◆ AIM OF THE TASK ◆
Only certain lines below are wanted: those starting at the line containing "ATOM 171 O O" and ending at the line containing "ATOM 176 O O", both included, each retyped exactly.

====== GIVEN DATA

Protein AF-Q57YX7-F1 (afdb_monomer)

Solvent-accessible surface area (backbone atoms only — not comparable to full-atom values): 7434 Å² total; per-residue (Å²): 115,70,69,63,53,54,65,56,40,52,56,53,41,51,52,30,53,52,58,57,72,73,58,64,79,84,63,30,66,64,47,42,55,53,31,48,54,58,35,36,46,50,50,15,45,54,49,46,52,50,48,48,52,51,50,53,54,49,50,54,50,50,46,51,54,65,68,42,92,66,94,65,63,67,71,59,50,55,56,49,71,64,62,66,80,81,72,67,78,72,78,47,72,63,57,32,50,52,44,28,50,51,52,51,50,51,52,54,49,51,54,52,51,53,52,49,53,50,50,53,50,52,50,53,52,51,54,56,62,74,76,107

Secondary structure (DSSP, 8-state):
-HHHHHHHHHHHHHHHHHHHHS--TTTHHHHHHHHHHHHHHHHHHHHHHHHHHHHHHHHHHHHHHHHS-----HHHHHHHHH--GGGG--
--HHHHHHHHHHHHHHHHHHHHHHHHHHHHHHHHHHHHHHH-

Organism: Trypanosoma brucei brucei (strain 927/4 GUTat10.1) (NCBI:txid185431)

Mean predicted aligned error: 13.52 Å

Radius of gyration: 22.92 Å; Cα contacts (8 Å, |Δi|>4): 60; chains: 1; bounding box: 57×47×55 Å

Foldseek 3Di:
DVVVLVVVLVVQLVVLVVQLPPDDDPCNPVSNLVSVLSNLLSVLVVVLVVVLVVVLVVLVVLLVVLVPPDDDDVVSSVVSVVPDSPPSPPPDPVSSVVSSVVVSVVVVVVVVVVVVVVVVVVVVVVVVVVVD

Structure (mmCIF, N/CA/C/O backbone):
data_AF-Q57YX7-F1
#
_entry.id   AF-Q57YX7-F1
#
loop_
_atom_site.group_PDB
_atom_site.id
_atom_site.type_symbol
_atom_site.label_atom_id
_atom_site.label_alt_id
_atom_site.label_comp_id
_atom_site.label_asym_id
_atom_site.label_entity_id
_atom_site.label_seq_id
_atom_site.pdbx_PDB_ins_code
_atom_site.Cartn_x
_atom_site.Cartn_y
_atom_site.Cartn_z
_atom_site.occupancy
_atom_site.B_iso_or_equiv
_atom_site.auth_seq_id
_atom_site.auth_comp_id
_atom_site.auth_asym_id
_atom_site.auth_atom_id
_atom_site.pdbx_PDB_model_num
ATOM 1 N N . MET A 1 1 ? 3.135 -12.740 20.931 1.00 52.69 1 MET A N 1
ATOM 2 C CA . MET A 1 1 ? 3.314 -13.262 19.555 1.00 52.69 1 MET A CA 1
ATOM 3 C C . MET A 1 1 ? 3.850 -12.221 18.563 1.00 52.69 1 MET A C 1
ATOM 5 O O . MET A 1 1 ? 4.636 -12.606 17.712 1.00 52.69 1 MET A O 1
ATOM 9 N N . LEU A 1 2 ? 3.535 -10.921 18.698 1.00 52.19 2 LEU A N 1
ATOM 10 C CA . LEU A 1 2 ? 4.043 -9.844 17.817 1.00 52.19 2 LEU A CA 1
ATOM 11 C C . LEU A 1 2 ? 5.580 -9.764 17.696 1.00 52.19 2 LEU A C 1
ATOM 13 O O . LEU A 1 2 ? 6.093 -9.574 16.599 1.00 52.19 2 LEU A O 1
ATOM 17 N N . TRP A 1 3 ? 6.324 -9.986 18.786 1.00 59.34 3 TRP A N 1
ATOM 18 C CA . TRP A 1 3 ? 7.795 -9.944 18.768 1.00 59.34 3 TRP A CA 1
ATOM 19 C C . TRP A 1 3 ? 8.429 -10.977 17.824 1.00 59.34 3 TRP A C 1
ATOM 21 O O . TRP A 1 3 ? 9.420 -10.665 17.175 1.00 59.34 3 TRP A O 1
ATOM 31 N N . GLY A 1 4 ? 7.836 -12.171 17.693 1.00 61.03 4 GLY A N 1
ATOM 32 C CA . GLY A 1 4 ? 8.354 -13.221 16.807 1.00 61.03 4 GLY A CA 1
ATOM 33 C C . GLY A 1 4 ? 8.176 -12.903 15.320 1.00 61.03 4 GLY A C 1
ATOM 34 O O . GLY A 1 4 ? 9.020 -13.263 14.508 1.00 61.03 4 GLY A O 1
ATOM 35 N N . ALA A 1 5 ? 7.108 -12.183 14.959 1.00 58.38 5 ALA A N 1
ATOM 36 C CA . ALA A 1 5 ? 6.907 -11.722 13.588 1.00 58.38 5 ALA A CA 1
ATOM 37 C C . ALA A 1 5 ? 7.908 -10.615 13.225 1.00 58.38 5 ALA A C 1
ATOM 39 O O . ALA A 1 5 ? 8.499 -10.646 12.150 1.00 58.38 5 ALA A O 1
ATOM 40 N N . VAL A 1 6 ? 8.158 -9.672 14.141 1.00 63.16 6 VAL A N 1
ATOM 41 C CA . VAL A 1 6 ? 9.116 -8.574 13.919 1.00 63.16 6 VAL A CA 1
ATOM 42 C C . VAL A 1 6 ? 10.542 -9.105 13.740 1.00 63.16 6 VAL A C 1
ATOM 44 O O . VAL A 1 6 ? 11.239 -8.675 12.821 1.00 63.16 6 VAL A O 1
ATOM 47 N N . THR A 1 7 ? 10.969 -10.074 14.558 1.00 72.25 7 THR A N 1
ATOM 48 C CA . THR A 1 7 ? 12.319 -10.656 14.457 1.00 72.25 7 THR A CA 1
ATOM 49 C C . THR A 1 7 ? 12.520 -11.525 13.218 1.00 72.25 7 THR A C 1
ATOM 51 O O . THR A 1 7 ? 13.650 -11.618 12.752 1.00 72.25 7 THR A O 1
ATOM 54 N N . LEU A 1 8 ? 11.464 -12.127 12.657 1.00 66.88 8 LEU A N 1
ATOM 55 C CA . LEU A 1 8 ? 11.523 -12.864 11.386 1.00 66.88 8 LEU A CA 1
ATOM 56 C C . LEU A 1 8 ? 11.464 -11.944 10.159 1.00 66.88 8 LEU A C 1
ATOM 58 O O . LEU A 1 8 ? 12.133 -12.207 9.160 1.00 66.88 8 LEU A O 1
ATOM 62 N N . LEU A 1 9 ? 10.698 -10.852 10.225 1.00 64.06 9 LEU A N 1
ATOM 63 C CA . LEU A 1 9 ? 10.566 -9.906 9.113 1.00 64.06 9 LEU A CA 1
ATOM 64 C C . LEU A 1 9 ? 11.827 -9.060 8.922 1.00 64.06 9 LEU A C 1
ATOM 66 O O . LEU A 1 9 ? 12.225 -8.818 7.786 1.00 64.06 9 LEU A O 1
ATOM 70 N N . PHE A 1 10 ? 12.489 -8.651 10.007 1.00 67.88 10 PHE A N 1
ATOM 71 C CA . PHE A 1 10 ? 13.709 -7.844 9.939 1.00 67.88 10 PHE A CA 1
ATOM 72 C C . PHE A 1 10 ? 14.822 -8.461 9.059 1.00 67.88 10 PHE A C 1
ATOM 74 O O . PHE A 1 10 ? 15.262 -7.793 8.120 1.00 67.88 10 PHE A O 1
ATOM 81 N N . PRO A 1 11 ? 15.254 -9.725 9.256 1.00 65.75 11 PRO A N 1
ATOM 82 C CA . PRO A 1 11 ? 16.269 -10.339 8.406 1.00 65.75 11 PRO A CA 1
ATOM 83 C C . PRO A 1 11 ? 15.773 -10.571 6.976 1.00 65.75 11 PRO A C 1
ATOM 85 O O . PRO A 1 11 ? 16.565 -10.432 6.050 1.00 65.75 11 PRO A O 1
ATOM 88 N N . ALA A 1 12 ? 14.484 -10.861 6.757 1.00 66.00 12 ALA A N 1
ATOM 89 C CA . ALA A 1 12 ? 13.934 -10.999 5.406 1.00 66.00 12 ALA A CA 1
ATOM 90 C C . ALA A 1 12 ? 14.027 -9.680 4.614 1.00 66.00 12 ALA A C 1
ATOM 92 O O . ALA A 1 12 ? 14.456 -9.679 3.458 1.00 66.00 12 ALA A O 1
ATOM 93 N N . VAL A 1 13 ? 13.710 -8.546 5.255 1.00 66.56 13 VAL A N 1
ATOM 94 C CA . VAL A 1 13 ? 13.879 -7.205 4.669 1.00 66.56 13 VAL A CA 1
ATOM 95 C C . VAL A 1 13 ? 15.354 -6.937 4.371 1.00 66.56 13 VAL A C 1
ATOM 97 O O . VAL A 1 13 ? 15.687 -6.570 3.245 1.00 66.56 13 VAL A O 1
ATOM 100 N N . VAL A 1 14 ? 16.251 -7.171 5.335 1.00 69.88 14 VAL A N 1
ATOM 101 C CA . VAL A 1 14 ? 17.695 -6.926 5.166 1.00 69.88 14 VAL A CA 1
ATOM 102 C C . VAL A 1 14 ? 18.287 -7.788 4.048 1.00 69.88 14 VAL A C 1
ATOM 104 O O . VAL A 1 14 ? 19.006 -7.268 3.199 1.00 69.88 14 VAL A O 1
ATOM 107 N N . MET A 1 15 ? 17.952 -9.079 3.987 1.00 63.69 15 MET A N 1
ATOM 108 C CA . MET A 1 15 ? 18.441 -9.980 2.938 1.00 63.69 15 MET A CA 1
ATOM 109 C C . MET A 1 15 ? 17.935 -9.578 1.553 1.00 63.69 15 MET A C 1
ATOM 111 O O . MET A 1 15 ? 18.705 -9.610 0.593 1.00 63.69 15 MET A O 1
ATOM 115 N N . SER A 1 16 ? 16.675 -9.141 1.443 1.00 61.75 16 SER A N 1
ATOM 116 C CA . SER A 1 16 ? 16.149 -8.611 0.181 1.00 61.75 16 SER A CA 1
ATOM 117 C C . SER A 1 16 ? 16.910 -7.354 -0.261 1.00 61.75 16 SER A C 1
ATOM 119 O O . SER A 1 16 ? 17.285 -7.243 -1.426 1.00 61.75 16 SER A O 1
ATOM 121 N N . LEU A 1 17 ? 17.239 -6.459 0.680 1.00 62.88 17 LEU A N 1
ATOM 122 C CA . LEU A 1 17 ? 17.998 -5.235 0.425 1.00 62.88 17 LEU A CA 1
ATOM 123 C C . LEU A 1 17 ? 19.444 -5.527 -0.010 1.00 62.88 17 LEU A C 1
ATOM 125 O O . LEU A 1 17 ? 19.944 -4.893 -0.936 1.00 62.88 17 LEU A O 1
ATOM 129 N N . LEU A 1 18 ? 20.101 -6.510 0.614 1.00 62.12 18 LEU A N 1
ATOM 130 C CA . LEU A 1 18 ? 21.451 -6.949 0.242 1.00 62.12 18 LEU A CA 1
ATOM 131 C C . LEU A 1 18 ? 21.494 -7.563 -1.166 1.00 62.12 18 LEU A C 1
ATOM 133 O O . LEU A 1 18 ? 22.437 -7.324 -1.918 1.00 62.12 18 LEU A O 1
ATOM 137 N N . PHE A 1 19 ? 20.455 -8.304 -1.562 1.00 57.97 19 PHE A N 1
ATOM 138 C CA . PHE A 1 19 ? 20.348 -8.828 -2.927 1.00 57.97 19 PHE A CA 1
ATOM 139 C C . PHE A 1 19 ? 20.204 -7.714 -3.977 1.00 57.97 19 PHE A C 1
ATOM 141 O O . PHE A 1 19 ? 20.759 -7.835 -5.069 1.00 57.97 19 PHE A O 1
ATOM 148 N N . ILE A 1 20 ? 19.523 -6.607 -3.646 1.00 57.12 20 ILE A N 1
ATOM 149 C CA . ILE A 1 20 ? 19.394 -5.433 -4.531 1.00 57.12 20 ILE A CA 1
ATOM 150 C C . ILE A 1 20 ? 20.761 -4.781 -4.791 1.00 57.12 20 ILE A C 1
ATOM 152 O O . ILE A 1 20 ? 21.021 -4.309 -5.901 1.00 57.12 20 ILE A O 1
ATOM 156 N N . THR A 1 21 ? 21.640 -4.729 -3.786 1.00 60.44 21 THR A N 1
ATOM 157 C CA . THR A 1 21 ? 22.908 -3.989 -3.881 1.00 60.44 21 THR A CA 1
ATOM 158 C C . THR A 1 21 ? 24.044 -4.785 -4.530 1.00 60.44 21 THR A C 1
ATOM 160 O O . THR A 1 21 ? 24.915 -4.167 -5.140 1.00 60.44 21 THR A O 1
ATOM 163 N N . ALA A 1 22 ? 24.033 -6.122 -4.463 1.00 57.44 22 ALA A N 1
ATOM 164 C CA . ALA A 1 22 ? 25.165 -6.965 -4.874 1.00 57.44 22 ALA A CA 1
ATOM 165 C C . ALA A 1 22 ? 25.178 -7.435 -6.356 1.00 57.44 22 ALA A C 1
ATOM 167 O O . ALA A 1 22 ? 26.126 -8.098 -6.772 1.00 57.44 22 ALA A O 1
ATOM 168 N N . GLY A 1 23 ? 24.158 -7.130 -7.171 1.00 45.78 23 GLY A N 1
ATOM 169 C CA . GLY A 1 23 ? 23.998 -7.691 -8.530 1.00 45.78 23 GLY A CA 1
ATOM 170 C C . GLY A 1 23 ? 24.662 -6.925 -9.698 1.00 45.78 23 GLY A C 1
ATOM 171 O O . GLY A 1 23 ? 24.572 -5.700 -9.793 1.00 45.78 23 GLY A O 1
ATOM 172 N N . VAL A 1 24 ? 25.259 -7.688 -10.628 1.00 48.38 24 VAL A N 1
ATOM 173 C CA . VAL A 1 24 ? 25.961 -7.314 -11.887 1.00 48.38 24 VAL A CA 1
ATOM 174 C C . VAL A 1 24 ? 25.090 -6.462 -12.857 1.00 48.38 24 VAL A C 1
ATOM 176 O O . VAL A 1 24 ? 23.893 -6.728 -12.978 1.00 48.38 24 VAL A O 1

============
====== GIVEN DATA

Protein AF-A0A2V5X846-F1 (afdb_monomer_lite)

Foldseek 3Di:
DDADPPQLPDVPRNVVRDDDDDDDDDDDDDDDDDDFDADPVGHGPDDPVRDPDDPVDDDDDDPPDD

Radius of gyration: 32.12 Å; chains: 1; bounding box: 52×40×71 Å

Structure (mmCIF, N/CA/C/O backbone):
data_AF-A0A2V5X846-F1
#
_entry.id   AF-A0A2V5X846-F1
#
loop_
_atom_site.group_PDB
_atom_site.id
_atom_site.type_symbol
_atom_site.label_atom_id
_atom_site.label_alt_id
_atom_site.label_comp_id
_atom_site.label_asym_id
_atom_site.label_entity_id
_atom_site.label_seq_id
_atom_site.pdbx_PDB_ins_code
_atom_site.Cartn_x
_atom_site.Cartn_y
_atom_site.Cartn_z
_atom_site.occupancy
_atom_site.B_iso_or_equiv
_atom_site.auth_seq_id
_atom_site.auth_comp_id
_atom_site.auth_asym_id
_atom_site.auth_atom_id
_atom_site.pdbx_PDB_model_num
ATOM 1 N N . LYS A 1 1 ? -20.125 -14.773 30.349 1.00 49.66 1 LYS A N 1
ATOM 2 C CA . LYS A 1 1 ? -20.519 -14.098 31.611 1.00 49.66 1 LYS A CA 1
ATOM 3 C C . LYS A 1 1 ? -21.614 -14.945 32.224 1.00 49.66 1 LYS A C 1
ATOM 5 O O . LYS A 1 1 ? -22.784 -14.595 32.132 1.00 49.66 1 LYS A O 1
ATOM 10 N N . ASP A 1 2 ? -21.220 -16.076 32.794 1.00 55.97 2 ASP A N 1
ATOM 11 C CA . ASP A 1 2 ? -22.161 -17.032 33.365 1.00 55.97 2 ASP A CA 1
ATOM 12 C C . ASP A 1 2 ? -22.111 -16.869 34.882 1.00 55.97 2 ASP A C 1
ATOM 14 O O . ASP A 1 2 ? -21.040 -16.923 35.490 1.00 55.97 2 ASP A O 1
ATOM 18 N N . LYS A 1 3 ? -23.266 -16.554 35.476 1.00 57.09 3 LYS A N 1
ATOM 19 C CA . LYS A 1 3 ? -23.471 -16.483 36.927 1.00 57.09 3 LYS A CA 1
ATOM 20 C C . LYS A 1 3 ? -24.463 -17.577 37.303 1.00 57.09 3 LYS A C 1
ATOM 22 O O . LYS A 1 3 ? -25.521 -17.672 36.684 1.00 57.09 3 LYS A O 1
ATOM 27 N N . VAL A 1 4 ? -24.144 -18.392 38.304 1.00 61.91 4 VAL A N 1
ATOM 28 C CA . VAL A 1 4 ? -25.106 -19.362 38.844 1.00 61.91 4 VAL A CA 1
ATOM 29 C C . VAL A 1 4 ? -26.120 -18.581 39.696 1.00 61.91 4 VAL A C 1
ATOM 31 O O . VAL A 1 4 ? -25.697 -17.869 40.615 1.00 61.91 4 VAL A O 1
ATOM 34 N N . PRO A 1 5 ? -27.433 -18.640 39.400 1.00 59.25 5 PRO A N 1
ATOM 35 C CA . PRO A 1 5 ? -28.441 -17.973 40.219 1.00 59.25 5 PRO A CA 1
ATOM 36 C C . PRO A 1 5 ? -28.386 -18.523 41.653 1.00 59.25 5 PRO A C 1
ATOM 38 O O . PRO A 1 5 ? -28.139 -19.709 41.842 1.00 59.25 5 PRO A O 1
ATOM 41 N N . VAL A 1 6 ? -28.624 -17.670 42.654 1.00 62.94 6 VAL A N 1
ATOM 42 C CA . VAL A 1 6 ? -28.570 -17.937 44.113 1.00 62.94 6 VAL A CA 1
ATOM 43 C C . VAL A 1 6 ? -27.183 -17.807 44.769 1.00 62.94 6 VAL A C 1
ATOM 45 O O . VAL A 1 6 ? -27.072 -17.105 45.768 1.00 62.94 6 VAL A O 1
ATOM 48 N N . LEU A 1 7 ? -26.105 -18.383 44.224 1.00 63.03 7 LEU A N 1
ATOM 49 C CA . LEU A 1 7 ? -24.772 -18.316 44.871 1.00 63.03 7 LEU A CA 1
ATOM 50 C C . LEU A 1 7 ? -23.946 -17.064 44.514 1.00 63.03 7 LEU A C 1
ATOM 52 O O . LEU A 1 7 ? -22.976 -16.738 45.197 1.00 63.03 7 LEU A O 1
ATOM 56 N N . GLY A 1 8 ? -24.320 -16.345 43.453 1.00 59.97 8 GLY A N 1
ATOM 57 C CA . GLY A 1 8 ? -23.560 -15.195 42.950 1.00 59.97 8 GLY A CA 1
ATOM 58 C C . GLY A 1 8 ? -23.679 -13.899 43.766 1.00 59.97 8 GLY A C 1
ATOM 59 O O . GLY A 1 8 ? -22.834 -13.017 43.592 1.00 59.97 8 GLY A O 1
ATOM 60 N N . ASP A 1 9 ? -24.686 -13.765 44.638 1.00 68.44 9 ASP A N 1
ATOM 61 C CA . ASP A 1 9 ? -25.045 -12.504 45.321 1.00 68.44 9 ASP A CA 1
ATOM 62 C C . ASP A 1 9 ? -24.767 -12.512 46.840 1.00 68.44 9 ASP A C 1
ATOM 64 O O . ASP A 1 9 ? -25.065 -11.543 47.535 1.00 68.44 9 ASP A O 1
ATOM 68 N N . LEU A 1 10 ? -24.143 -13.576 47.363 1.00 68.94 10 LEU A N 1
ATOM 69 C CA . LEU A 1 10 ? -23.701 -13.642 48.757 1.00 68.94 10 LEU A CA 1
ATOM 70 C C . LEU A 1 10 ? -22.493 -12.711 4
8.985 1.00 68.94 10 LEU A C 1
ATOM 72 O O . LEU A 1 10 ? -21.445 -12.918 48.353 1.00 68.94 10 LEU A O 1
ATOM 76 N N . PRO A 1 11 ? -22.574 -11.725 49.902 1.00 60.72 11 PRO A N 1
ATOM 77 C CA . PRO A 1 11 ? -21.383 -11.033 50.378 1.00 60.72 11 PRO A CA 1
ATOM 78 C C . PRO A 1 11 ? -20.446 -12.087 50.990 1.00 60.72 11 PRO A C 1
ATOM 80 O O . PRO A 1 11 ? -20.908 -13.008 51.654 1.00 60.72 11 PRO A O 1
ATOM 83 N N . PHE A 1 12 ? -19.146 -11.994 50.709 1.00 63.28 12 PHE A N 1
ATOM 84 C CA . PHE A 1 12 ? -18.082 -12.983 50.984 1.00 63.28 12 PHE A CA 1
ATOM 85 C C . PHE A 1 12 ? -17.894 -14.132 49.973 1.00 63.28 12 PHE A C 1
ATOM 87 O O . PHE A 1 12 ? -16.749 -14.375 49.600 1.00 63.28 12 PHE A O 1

============

◆ SOLVED PROBLEM ◆
ATOM 171 O O . GLY A 1 23 ? 24.572 -5.700 -9.793 1.00 45.78 23 GLY A O 1
ATOM 172 N N . VAL A 1 24 ? 25.259 -7.688 -10.628 1.00 48.38 24 VAL A N 1
ATOM 173 C CA . VAL A 1 24 ? 25.961 -7.314 -11.887 1.00 48.38 24 VAL A CA 1
ATOM 174 C C . VAL A 1 24 ? 25.090 -6.462 -12.857 1.00 48.38 24 VAL A C 1
ATOM 176 O O . VAL A 1 24 ? 23.893 -6.728 -12.978 1.00 48.38 24 VAL A O 1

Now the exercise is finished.